I tell you this story because the discussion of housing issues so often loses sight of market realities even while the eager proponents of a solution to housing problems wail about the failures of that market. Here in inner city Bradford, about ten minutes’ walk from the centre of the city, the market is telling us we have too many houses. It’s true that, by focusing on cheap rents, we can always attract customers. I recall a Liberal Democrat councillor saying (more than once) that Bradford’s offer to the region was cheap rents meaning that the people finding themselves in Bradford were the ones who needed cheap rents – the poor, the immigrant.

The central part of Bradford has what amounts to negative land values. Remember that the homes we built didn’t sell because we couldn’t get down to the price in the market without making a loss, even when we started with zero land costs. It doesn’t matter how many planning permissions you grant on land in this area, it’s never going to be viable to build new houses without subsidy or the willingness to make a loss.

This doesn’t, of course, stop landowners and property developers seeking planning approvals for ambitious schemes. Thousands of new homes each accompanied by a glowing little article in the local paper filled with excited quotations from eager local councillors and business leaders. Those owners aren’t cynical big house building companies, they’re people who’ve been told (often by poorly trained estate agents or opportunistic planning consultants) that getting a permission grants additional value and makes disposing of the land to one of those big housebuilders much easier.

What’s happening in Bradford is repeated across the North and Midlands – from Workington down through Blackpool and Burnley to Stoke. Even in lovely little villages, land that once had a planning permission sits undeveloped because the owner paid too much for the land or else the demands of planners for land decontamination, highways works and extravagant drainage schemes makes building houses loss-making.

Elsewhere land ownership disputes, access issues and a bewildering mess of regulatory demands or constraints act to make building houses unattractive. Two hectares sounds like a lot of land to you and me but it’s about 60-70 houses, barely enough to make a viable scheme given the demands of our planning system.

When the Local Government Association tells you “…over the last decade, more than a million homes have been granted planning permission that haven’t been built yet”, take a moment to ask why this is? Is blaming big house builders for landbanking the right answer? Or are we granting thousands of permissions for homes we can be pretty sure won’t get built?

When we look at the real world, rather than the one local councils seem to occupy, we find that the pipeline of development requires a lot of ready-to-build planning permissions:
…to achieve a long term average of 300,000 new homes per annum, a constant stock of around 0.9–1.1m dwellings in implementable planning permissions will be required, which means increasing the rate of permissions to between 410,000–460,000 units in the short term and then sustaining at just under 400,000 long term. In this context, the LGA’s estimate of 475,000 units with permission is evidence not of land banking, but an acute shortage of permissions.
And not only do we need those planning permissions, but we need them in places where there is sufficient demand for housing that the market prices allow the builder to turn a profit. Granting lots of planning permissions on former industrial sites in inner city Bradford or downtown Burnley won’t solve your problem. It would be possible to do this if you take the view (suggested here) that the way to get houses built is to subsidise the builder. A view that, yet again, simply ignores market realities (house prices in BD3 are below the cost of building new houses) so as to avoid discussing the problems that create the dysfunctional market in the first place.

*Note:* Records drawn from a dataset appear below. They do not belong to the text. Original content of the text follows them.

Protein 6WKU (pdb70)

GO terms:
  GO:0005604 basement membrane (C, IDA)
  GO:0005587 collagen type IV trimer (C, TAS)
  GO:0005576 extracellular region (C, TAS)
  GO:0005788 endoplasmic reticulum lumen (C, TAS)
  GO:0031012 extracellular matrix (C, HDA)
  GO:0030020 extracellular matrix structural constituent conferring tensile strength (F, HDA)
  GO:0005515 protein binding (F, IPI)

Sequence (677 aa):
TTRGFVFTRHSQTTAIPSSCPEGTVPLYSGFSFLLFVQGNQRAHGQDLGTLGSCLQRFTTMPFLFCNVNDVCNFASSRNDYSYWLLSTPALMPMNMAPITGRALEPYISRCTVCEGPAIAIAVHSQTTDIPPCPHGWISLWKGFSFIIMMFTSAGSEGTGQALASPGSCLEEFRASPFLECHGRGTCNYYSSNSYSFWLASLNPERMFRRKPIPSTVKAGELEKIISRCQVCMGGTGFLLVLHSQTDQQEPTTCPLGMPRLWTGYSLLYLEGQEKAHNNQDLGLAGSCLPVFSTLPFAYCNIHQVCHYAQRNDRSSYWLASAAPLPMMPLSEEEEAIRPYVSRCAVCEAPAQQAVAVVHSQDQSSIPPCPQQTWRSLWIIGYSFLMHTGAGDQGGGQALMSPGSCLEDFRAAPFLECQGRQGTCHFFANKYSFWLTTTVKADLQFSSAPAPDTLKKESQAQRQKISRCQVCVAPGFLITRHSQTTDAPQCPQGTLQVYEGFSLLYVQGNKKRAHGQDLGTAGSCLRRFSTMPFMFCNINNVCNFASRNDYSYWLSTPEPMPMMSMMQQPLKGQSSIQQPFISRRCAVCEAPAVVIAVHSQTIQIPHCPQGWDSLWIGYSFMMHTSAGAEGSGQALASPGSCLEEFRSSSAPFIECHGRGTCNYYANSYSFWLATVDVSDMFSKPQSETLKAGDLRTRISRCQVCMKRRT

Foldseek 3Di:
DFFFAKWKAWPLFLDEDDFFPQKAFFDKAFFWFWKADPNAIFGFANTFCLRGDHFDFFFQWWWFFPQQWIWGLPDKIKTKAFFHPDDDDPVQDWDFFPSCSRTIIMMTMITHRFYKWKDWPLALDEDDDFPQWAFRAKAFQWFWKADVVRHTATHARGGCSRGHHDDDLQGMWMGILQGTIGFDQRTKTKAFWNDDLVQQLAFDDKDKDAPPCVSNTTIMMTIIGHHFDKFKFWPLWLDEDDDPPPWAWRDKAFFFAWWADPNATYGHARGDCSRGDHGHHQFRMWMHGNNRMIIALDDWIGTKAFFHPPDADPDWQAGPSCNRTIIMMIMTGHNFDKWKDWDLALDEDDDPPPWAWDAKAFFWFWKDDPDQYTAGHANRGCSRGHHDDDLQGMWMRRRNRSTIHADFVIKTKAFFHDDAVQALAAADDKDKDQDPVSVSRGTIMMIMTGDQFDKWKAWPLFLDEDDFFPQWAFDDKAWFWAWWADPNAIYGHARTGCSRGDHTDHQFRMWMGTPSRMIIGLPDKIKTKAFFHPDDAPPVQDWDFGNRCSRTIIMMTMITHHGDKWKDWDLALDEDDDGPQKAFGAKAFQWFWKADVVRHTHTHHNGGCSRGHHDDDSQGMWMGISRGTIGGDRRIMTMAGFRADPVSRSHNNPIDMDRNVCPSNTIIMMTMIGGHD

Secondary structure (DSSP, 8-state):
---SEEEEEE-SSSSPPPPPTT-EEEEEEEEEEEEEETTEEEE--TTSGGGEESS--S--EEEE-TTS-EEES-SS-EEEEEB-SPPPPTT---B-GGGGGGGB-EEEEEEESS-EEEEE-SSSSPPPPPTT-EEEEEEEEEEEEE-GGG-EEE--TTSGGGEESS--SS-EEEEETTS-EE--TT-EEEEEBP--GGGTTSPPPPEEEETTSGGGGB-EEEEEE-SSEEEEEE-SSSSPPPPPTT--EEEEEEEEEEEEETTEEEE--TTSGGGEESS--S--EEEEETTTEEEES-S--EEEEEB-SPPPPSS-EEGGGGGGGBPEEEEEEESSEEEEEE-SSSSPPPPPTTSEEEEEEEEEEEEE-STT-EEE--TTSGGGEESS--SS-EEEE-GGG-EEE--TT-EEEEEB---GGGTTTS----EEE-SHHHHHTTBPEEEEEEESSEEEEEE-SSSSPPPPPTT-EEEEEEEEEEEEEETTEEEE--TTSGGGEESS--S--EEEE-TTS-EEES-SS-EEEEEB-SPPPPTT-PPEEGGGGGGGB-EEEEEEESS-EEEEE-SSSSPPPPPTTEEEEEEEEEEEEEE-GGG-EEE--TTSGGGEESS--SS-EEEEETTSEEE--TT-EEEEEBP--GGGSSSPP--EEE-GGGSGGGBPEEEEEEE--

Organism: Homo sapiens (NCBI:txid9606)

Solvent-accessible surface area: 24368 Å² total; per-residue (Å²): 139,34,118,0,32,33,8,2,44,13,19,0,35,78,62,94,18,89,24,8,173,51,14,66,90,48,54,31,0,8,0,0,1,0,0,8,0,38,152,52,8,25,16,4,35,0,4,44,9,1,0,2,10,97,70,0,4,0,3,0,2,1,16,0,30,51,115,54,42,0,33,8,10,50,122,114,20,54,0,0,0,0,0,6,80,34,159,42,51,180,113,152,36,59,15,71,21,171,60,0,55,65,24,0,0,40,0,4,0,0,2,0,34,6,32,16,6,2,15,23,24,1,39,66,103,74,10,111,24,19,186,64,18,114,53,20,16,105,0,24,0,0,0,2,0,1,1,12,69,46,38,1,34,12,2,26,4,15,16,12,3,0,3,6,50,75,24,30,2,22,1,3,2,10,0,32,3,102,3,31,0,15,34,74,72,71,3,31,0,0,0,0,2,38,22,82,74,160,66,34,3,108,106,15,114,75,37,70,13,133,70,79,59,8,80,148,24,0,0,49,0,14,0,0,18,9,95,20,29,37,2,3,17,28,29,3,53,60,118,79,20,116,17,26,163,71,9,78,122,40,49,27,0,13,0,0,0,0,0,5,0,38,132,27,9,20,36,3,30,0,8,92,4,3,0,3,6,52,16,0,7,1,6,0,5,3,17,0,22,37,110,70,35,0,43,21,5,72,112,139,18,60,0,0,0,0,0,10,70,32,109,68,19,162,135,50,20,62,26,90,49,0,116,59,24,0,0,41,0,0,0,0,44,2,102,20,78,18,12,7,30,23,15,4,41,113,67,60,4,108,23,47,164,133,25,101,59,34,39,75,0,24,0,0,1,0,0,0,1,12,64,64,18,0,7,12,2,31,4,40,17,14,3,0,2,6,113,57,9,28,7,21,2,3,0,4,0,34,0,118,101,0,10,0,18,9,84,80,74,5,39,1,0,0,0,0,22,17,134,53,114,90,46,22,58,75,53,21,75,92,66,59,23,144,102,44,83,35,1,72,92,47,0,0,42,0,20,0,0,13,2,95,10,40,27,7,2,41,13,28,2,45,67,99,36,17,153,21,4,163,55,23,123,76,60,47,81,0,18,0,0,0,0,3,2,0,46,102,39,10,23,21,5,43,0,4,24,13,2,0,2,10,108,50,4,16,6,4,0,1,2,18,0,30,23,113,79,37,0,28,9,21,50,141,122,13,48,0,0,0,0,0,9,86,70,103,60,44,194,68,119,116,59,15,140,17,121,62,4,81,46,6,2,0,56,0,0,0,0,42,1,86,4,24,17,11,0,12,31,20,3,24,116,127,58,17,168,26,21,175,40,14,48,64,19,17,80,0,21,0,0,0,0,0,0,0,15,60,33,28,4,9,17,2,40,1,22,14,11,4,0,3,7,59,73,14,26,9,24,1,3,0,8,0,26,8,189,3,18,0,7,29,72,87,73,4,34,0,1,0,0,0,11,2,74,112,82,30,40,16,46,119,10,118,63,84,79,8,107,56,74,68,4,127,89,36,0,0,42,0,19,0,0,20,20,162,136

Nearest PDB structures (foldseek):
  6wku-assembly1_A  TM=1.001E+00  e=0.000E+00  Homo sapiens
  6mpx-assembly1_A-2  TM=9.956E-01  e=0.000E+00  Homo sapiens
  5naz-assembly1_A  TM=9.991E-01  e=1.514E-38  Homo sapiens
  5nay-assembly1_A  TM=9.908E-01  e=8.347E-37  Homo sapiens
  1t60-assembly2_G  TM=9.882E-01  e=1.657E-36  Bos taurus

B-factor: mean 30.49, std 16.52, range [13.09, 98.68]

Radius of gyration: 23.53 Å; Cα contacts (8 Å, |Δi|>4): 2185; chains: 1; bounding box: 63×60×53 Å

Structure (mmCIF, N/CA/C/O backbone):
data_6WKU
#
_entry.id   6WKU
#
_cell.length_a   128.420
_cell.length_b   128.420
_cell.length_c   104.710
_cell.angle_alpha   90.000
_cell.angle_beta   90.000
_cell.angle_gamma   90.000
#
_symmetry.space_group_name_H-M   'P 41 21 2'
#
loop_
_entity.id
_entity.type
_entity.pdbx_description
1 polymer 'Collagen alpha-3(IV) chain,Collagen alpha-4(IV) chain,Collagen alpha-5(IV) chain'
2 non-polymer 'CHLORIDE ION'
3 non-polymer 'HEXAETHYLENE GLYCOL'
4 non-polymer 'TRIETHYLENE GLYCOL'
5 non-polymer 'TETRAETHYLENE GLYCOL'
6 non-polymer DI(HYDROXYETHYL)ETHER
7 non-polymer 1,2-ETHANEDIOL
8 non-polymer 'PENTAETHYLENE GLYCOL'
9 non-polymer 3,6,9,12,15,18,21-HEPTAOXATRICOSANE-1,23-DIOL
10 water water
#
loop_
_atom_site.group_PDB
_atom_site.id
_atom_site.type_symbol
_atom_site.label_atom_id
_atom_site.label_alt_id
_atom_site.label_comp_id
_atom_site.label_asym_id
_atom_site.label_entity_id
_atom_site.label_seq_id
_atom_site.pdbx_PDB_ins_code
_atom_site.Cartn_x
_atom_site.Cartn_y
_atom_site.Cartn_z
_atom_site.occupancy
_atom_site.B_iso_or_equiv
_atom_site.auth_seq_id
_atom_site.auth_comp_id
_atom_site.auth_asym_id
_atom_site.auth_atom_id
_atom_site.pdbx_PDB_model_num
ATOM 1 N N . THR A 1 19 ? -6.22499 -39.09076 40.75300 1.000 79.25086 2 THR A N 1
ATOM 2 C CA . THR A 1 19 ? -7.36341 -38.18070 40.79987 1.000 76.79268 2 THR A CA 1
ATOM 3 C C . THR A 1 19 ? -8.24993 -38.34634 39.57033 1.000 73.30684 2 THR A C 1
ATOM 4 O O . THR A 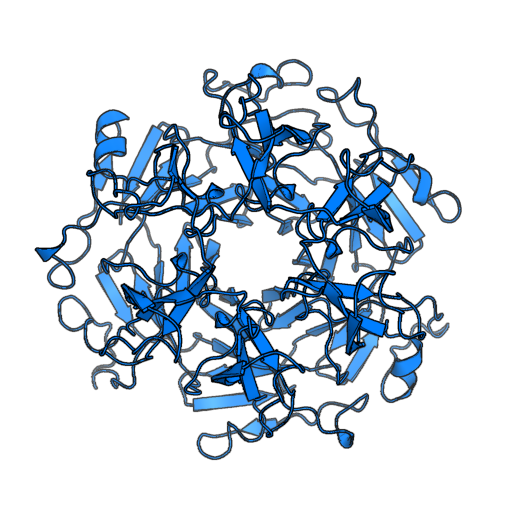1 19 ? -9.46535 -38.15396 39.63878 1.000 77.77959 2 THR A O 1
ATOM 8 N N . THR A 1 20 ? -7.63132 -38.70786 38.44842 1.000 63.80337 3 THR A N 1
ATOM 9 C CA . THR A 1 20 ? -8.35740 -38.80341 37.18789 1.000 63.60279 3 THR A CA 1
ATOM 10 C C . THR A 1 20 ? -9.42222 -39.89575 37.24867 1.000 63.99041 3 THR A C 1
ATOM 11 O O . THR A 1 20 ? -9.22224 -40.94928 37.85953 1.000 61.87214 3 THR A O 1
ATOM 15 N N . ARG A 1 21 ? -10.57312 -39.63387 36.61086 1.000 60.01018 4 ARG A N 1
ATOM 16 C CA . ARG A 1 21 ? -11.68719 -40.57637 36.63776 1.000 58.84831 4 ARG A CA 1
ATOM 17 C C . ARG A 1 21 ? -12.35602 -40.71879 35.26957 1.000 49.86354 4 ARG A C 1
ATOM 18 O O . ARG A 1 21 ? -13.55145 -41.02003 35.18541 1.000 37.56520 4 ARG A O 1
ATOM 26 N N . GLY A 1 22 ? -11.61143 -40.51888 34.18949 1.000 47.38843 5 GLY A N 1
ATOM 27 C CA . GLY A 1 22 ? -12.12183 -40.85143 32.87666 1.000 33.39487 5 GLY A CA 1
ATOM 28 C C . GLY A 1 22 ? -12.79040 -39.72986 32.11886 1.000 32.63244 5 GLY A C 1
ATOM 29 O O . GLY A 1 22 ? -13.39074 -39.98784 31.06961 1.000 32.48829 5 GLY A O 1
ATOM 30 N N . PHE A 1 23 ? -12.71311 -38.49771 32.60811 1.000 27.15137 6 PHE A N 1
ATOM 31 C CA . PHE A 1 23 ? -13.31904 -37.35787 31.92835 1.000 26.44390 6 PHE A CA 1
ATOM 32 C C . PHE A 1 23 ? -12.26127 -36.72088 31.03316 1.000 30.36454 6 PHE A C 1
ATOM 33 O O . PHE A 1 23 ? -11.29912 -36.11761 31.52066 1.000 27.99978 6 PHE A O 1
ATOM 41 N N . VAL A 1 24 ? -12.44245 -36.86309 29.72318 1.000 25.78111 7 VAL A N 1
ATOM 42 C CA . VAL A 1 24 ? -11.39798 -36.61755 28.73461 1.000 24.00719 7 VAL A CA 1
ATOM 43 C C . VAL A 1 24 ? -11.81073 -35.44304 27.85439 1.000 23.91696 7 VAL A C 1
ATOM 44 O O . VAL A 1 24 ? -12.93477 -35.41239 27.34249 1.000 25.89856 7 VAL A O 1
ATOM 48 N N . PHE A 1 25 ? -10.89599 -34.48800 27.66406 1.000 23.69179 8 PHE A N 1
ATOM 49 C CA . PHE A 1 25 ? -11.13954 -33.35777 26.77428 1.000 22.50296 8 PHE A CA 1
ATOM 50 C C . PHE A 1 25 ? -9.86925 -33.06284 25.98557 1.000 22.70780 8 PHE A C 1
ATOM 51 O O . PHE A 1 25 ? -8.79361 -33.59647 26.27118 1.000 24.77381 8 PHE A O 1
ATOM 59 N N . THR A 1 26 ? -9.99720 -32.18717 24.99283 1.000 21.44004 9 THR A N 1
ATOM 60 C CA . THR A 1 26 ? -8.88022 -31.79102 24.14413 1.000 20.70912 9 THR A CA 1
ATOM 61 C C . THR A 1 26 ? -8.58241 -30.30805 24.32487 1.000 20.35738 9 THR A C 1
ATOM 62 O O . THR A 1 26 ? -9.49585 -29.49981 24.53443 1.000 22.27342 9 THR A O 1
ATOM 66 N N . ARG A 1 27 ? -7.29714 -29.95927 24.26608 1.000 19.76920 10 ARG A N 1
ATOM 67 C CA . ARG A 1 27 ? -6.85088 -28.57387 24.20660 1.000 21.24557 10 ARG A CA 1
ATOM 68 C C . ARG A 1 27 ? -6.10528 -28.34960 22.89715 1.000 23.22369 10 ARG A C 1
ATOM 69 O O . ARG A 1 27 ? -5.32971 -29.20877 22.47066 1.000 21.63272 10 ARG A O 1
ATOM 77 N N . HIS A 1 28 ? -6.33568 -27.19589 22.26387 1.000 20.65017 11 HIS A N 1
ATOM 78 C CA . HIS A 1 28 ? -5.74443 -26.86474 20.96981 1.000 21.41548 11 HIS A CA 1
ATOM 79 C C . HIS A 1 28 ? -4.85042 -25.64284 21.11352 1.000 22.00866 11 HIS A C 1
ATOM 80 O O . HIS A 1 28 ? -5.27714 -24.62931 21.66827 1.000 23.47270 11 HIS A O 1
ATOM 87 N N . SER A 1 29 ? -3.61617 -25.73050 20.60342 1.000 18.27317 12 SER A N 1
ATOM 88 C CA . SER A 1 29 ? -2.70805 -24.59227 20.71544 1.000 18.21105 12 SER A CA 1
ATOM 89 C C . SER A 1 29 ? -2.97950 -23.51610 19.67173 1.000 21.00989 12 SER A C 1
ATOM 90 O O . SER A 1 29 ? -2.68767 -22.33962 19.92184 1.000 21.91765 12 SER A O 1
ATOM 93 N N . GLN A 1 30 ? -3.50781 -23.89313 18.50388 1.000 19.01385 13 GLN A N 1
ATOM 94 C CA . GLN A 1 30 ? -3.60091 -23.01661 17.33374 1.000 19.30331 13 GLN A CA 1
ATOM 95 C C . GLN A 1 30 ? -2.23445 -22.49694 16.89334 1.000 20.05638 13 GLN A C 1
ATOM 96 O O . GLN A 1 30 ? -2.14276 -21.44830 16.25320 1.000 20.73595 13 GLN A O 1
ATOM 102 N N . THR A 1 31 ? -1.16851 -23.22188 17.23180 1.000 20.91236 14 THR A N 1
ATOM 103 C CA . THR A 1 31 ? 0.19432 -22.90143 16.82406 1.000 23.29036 14 THR A CA 1
ATOM 104 C C . THR A 1 31 ? 0.89660 -24.21805 16.52257 1.000 21.23233 14 THR A C 1
ATOM 105 O O . THR A 1 31 ? 0.29744 -25.29601 16.61622 1.000 20.53110 14 THR A O 1
ATOM 109 N N . THR A 1 32 ? 2.17883 -24.13444 16.16845 1.000 23.33898 15 THR A N 1
ATOM 110 C CA . THR A 1 32 ? 2.95643 -25.35949 15.99628 1.000 25.67641 15 THR A CA 1
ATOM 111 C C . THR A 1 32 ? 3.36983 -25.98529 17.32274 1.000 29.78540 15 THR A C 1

At the heart of this dysfunction is the planning system but this reality gets quickly dismissed - "...stop blaming the planning system, or the green belt, or all other convenient scapegoats..." - by people who fail to realise that the situation described in that Lichfield’s research quoted above is as much a consequence of that system as our obsessing about five-year land supply and strategic new towns. 

This isn’t to say that we should have no planning system but rather that we should (as the government currently and misleading claims) go back to first principles. Which means asking whether we should reatain the system where the use of a given piece of land is not down to the land’s owner or tenant but is in the gift of government.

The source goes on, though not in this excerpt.